WHAT YOU WILL DO: Exactly the lines from the one containing "ATOM 99 C C" through the one containing "ATOM 147 C CA" in the listing below are to be copied, with the pictures left out.

-------------------------

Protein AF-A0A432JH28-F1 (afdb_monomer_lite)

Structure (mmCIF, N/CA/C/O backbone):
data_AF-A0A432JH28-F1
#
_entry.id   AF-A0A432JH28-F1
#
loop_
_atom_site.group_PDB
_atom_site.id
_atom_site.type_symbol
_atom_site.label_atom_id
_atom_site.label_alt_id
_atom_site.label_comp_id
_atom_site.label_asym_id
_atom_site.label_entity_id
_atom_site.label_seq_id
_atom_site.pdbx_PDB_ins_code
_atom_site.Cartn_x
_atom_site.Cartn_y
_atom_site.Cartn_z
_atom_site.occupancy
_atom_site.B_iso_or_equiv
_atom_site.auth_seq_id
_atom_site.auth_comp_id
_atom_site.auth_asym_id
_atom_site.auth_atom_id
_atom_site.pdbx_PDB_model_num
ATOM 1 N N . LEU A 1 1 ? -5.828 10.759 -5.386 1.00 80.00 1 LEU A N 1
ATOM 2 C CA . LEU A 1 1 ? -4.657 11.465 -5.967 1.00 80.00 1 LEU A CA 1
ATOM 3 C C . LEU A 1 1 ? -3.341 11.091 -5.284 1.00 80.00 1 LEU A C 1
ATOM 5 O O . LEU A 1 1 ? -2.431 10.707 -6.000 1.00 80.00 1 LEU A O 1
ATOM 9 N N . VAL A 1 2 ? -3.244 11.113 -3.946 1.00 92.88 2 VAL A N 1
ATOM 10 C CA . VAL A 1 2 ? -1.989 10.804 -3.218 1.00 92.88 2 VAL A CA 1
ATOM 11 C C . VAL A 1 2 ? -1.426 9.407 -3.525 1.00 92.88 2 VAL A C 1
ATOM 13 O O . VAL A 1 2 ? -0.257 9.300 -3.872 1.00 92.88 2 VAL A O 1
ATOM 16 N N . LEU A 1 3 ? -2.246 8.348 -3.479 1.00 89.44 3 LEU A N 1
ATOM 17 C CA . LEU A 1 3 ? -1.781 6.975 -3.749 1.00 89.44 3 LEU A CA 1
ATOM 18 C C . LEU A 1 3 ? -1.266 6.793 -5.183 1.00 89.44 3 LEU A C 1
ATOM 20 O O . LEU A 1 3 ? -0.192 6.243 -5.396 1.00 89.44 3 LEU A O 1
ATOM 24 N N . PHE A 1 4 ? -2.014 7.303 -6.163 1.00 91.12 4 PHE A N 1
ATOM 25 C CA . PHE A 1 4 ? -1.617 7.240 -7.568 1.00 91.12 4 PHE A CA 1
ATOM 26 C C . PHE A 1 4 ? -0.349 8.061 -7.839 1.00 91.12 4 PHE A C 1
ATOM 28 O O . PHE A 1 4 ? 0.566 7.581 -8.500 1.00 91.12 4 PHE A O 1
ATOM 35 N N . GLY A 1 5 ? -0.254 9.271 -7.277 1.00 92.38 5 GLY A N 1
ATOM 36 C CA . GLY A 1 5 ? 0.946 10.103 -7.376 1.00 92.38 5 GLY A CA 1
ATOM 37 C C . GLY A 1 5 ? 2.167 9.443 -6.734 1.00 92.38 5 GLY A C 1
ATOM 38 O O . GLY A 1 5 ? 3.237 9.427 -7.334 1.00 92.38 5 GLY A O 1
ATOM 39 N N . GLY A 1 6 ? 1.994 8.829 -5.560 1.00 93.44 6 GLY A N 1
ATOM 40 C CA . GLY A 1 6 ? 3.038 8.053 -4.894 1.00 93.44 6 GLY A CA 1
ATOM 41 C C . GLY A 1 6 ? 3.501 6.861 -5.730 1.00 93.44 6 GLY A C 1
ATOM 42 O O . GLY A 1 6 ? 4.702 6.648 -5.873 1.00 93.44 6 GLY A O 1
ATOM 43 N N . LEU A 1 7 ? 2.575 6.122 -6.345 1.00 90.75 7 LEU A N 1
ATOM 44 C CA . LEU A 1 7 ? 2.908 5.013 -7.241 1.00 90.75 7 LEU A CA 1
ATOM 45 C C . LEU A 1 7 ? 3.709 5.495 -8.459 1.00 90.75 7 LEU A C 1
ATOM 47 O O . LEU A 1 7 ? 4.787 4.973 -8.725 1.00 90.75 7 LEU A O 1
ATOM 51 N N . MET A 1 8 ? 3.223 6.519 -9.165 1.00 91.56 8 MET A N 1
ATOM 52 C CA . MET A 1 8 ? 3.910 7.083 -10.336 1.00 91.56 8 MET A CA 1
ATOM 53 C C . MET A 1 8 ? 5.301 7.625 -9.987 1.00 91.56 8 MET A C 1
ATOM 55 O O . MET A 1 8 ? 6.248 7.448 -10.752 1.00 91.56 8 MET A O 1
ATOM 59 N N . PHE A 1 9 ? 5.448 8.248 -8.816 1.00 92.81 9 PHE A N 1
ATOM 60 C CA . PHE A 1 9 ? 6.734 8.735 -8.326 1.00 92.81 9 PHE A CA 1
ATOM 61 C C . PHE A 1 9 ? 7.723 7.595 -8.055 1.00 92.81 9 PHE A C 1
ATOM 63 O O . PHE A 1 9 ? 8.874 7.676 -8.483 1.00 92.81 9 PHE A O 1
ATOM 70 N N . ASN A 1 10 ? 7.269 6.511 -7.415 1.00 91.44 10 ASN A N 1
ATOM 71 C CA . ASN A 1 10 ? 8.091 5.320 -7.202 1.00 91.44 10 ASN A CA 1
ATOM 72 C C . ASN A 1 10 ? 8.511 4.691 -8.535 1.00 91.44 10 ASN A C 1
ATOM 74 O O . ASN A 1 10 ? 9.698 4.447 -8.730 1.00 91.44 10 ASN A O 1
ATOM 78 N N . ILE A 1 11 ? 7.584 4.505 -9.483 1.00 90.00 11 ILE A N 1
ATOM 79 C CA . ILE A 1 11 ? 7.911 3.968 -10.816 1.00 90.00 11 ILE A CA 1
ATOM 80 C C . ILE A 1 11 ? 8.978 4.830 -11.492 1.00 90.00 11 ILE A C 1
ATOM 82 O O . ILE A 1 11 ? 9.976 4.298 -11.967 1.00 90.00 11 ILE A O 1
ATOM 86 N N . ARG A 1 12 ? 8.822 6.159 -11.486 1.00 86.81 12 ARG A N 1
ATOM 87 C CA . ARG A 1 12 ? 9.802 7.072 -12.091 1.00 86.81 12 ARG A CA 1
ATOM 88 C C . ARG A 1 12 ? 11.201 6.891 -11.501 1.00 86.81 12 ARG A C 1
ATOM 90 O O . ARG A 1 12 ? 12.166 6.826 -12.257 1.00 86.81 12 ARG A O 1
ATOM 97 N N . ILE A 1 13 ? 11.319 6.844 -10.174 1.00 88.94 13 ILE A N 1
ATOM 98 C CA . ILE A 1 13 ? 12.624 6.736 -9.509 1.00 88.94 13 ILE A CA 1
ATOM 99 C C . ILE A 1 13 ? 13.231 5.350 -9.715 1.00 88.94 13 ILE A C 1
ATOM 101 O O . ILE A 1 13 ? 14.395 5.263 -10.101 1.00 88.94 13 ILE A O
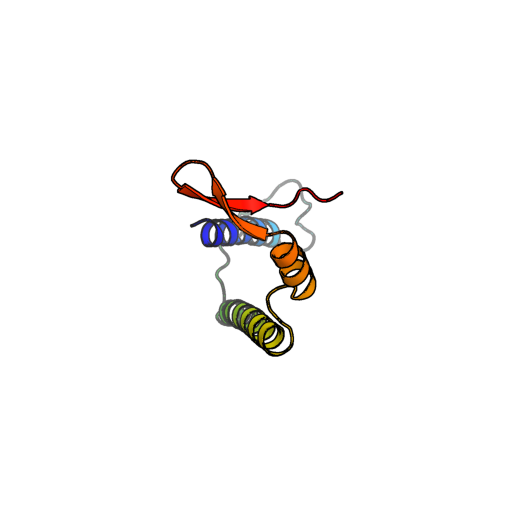 1
ATOM 105 N N . PHE A 1 14 ? 12.472 4.275 -9.501 1.00 87.56 14 PHE A N 1
ATOM 106 C CA . PHE A 1 14 ? 12.991 2.911 -9.618 1.00 87.56 14 PHE A CA 1
ATOM 107 C C . PHE A 1 14 ? 13.307 2.527 -11.062 1.00 87.56 14 PHE A C 1
ATOM 109 O O . PHE A 1 14 ? 14.407 2.057 -11.326 1.00 87.56 14 PHE A O 1
ATOM 116 N N . VAL A 1 15 ? 12.404 2.778 -12.013 1.00 85.94 15 VAL A N 1
ATOM 117 C CA . VAL A 1 15 ? 12.657 2.459 -13.429 1.00 85.94 15 VAL A CA 1
ATOM 118 C C . VAL A 1 15 ? 13.779 3.336 -13.977 1.00 85.94 15 VAL A C 1
ATOM 120 O O . VAL A 1 15 ? 14.657 2.826 -14.669 1.00 85.94 15 VAL A O 1
ATOM 123 N N . GLY A 1 16 ? 13.793 4.629 -13.636 1.00 81.12 16 GLY A N 1
ATOM 124 C CA . GLY A 1 16 ? 14.833 5.553 -14.085 1.00 81.12 16 GLY A CA 1
ATOM 125 C C . GLY A 1 16 ? 16.221 5.207 -13.543 1.00 81.12 16 GLY A C 1
ATOM 126 O O . GLY A 1 16 ? 17.191 5.257 -14.290 1.00 81.12 16 GLY A O 1
ATOM 127 N N . SER A 1 17 ? 16.323 4.825 -12.267 1.00 79.81 17 SER A N 1
ATOM 128 C CA . SER A 1 17 ? 17.605 4.436 -11.662 1.00 79.81 17 SER A CA 1
ATOM 129 C C . SER A 1 17 ? 18.075 3.052 -12.106 1.00 79.81 17 SER A C 1
ATOM 131 O O . SER A 1 17 ? 19.238 2.898 -12.467 1.00 79.81 17 SER A O 1
ATOM 133 N N . ALA A 1 18 ? 17.188 2.055 -12.134 1.00 79.88 18 ALA A N 1
ATOM 134 C CA . ALA A 1 18 ? 17.552 0.680 -12.473 1.00 79.88 18 ALA A CA 1
ATOM 135 C C . ALA A 1 18 ? 17.948 0.509 -13.948 1.00 79.88 18 ALA A C 1
ATOM 137 O O . ALA A 1 18 ? 18.778 -0.339 -14.259 1.00 79.88 18 ALA A O 1
ATOM 138 N N . ASN A 1 19 ? 17.389 1.326 -14.848 1.00 77.88 19 ASN A N 1
ATOM 139 C CA . ASN A 1 19 ? 17.677 1.264 -16.284 1.00 77.88 19 ASN A CA 1
ATOM 140 C C . ASN A 1 19 ? 18.693 2.311 -16.756 1.00 77.88 19 ASN A C 1
ATOM 142 O O . ASN A 1 19 ? 18.923 2.419 -17.957 1.00 77.88 19 ASN A O 1
ATOM 146 N N . ALA A 1 20 ? 19.307 3.078 -15.847 1.00 73.75 20 ALA A N 1
ATOM 147 C CA . ALA A 1 20 ? 20.238 4.149 -16.206 1.00 73.75 20 ALA A CA 1
ATOM 148 C C . ALA A 1 20 ? 21.460 3.646 -16.999 1.00 73.75 20 ALA A C 1
ATOM 150 O O . ALA A 1 20 ? 21.929 4.332 -17.903 1.00 73.75 20 ALA A O 1
ATOM 151 N N . ALA A 1 21 ? 21.963 2.446 -16.697 1.00 69.62 21 ALA A N 1
ATOM 152 C CA . ALA A 1 21 ? 23.034 1.808 -17.458 1.00 69.62 21 ALA A CA 1
ATOM 153 C C . ALA A 1 21 ? 22.962 0.275 -17.336 1.00 69.62 21 ALA A C 1
ATOM 155 O O . ALA A 1 21 ? 22.501 -0.237 -16.317 1.00 69.62 21 ALA A O 1
ATOM 156 N N . PRO A 1 22 ? 23.446 -0.488 -18.331 1.00 68.25 22 PRO A N 1
ATOM 157 C CA . PRO A 1 22 ? 23.468 -1.942 -18.248 1.00 68.25 22 PRO A CA 1
ATOM 158 C C . PRO A 1 22 ? 24.536 -2.444 -17.261 1.00 68.25 22 PRO A C 1
ATOM 160 O O . PRO A 1 22 ? 25.729 -2.157 -17.402 1.00 68.25 22 PRO A O 1
ATOM 163 N N . GLY A 1 23 ? 24.110 -3.257 -16.290 1.00 69.75 23 GLY A N 1
ATOM 164 C CA . GLY A 1 23 ? 24.986 -4.068 -15.438 1.00 69.75 23 GLY A CA 1
ATOM 165 C C . GLY A 1 23 ? 25.975 -3.267 -14.583 1.00 69.75 23 GLY A C 1
ATOM 166 O O . GLY A 1 23 ? 25.603 -2.359 -13.850 1.00 69.75 23 GLY A O 1
ATOM 167 N N . SER A 1 24 ? 27.263 -3.611 -14.656 1.00 63.34 24 SER A N 1
ATOM 168 C CA . SER A 1 24 ? 28.334 -3.000 -13.848 1.00 63.34 24 SER A CA 1
ATOM 169 C C . SER A 1 24 ? 28.656 -1.542 -14.210 1.00 63.34 24 SER A C 1
ATOM 171 O O . SER A 1 24 ? 29.442 -0.896 -13.517 1.00 63.34 24 SER A O 1
ATOM 173 N N . ASN A 1 25 ? 28.045 -1.000 -15.269 1.00 67.19 25 ASN A N 1
ATOM 174 C CA . ASN A 1 25 ? 28.291 0.361 -15.746 1.00 67.19 25 ASN A CA 1
ATOM 175 C C . ASN A 1 25 ? 27.473 1.440 -15.021 1.00 67.19 25 ASN A C 1
ATOM 177 O O . ASN A 1 25 ? 27.700 2.617 -15.288 1.00 67.19 25 ASN A O 1
ATOM 181 N N . LEU A 1 26 ? 26.574 1.077 -14.093 1.00 66.06 26 LEU A N 1
ATOM 182 C CA . LEU A 1 26 ? 25.775 2.039 -13.313 1.00 66.06 26 LEU A CA 1
ATOM 183 C C . LEU A 1 26 ? 26.620 3.059 -12.533 1.00 66.06 26 LEU A C 1
ATOM 185 O O . LEU A 1 26 ? 26.154 4.165 -12.281 1.00 66.06 26 LEU A O 1
ATOM 189 N N . TYR A 1 27 ? 27.856 2.710 -12.168 1.00 68.81 27 TYR A N 1
ATOM 190 C CA . TYR A 1 27 ? 28.753 3.588 -11.409 1.00 68.81 27 TYR A CA 1
ATOM 191 C C . TYR A 1 27 ? 29.674 4.445 -12.289 1.00 68.81 27 TYR A C 1
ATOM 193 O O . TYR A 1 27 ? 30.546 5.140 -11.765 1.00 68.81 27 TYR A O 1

-------------------------

WRITTEN RESPONSE:
ATOM 99 C C . ILE A 1 13 ? 13.231 5.350 -9.715 1.00 88.94 13 ILE A C 1
ATOM 101 O O . ILE A 1 13 ? 14.395 5.263 -10.101 1.00 88.94 13 ILE A O
 1
ATOM 105 N N . PHE A 1 14 ? 12.472 4.275 -9.501 1.00 87.56 14 PHE A N 1
ATOM 106 C CA . PHE A 1 14 ? 12.991 2.911 -9.618 1.00 87.56 14 PHE A CA 1
ATOM 107 C C . PHE A 1 14 ? 13.307 2.527 -11.062 1.00 87.56 14 PHE A C 1
ATOM 109 O O . PHE A 1 14 ? 14.407 2.057 -11.326 1.00 87.56 14 PHE A O 1
ATOM 116 N N . VAL A 1 15 ? 12.404 2.778 -12.013 1.00 85.94 15 VAL A N 1
ATOM 117 C CA . VAL A 1 15 ? 12.657 2.459 -13.429 1.00 85.94 15 VAL A CA 1
ATOM 118 C C . VAL A 1 15 ? 13.779 3.336 -13.977 1.00 85.94 15 VAL A C 1
ATOM 120 O O . VAL A 1 15 ? 14.657 2.826 -14.669 1.00 85.94 15 VAL A O 1
ATOM 123 N N . GLY A 1 16 ? 13.793 4.629 -13.636 1.00 81.12 16 GLY A N 1
ATOM 124 C CA . GLY A 1 16 ? 14.833 5.553 -14.085 1.00 81.12 16 GLY A CA 1
ATOM 125 C C . GLY A 1 16 ? 16.221 5.207 -13.543 1.00 81.12 16 GLY A C 1
ATOM 126 O O . GLY A 1 16 ? 17.191 5.257 -14.290 1.00 81.12 16 GLY A O 1
ATOM 127 N N . SER A 1 17 ? 16.323 4.825 -12.267 1.00 79.81 17 SER A N 1
ATOM 128 C CA . SER A 1 17 ? 17.605 4.436 -11.662 1.00 79.81 17 SER A CA 1
ATOM 129 C C . SER A 1 17 ? 18.075 3.052 -12.106 1.00 79.81 17 SER A C 1
ATOM 131 O O . SER A 1 17 ? 19.238 2.898 -12.467 1.00 79.81 17 SER A O 1
ATOM 133 N N . ALA A 1 18 ? 17.188 2.055 -12.134 1.00 79.88 18 ALA A N 1
ATOM 134 C CA . ALA A 1 18 ? 17.552 0.680 -12.473 1.00 79.88 18 ALA A CA 1
ATOM 135 C C . ALA A 1 18 ? 17.948 0.509 -13.948 1.00 79.88 18 ALA A C 1
ATOM 137 O O . ALA A 1 18 ? 18.778 -0.339 -14.259 1.00 79.88 18 ALA A O 1
ATOM 138 N N . ASN A 1 19 ? 17.389 1.326 -14.848 1.00 77.88 19 ASN A N 1
ATOM 139 C CA . ASN A 1 19 ? 17.677 1.264 -16.284 1.00 77.88 19 ASN A CA 1
ATOM 140 C C . ASN A 1 19 ? 18.693 2.311 -16.756 1.00 77.88 19 ASN A C 1
ATOM 142 O O . ASN A 1 19 ? 18.923 2.419 -17.957 1.00 77.88 19 ASN A O 1
ATOM 146 N N . ALA A 1 20 ? 19.307 3.078 -15.847 1.00 73.75 20 ALA A N 1
ATOM 147 C CA . ALA A 1 20 ? 20.238 4.149 -16.206 1.00 73.75 20 ALA A CA 1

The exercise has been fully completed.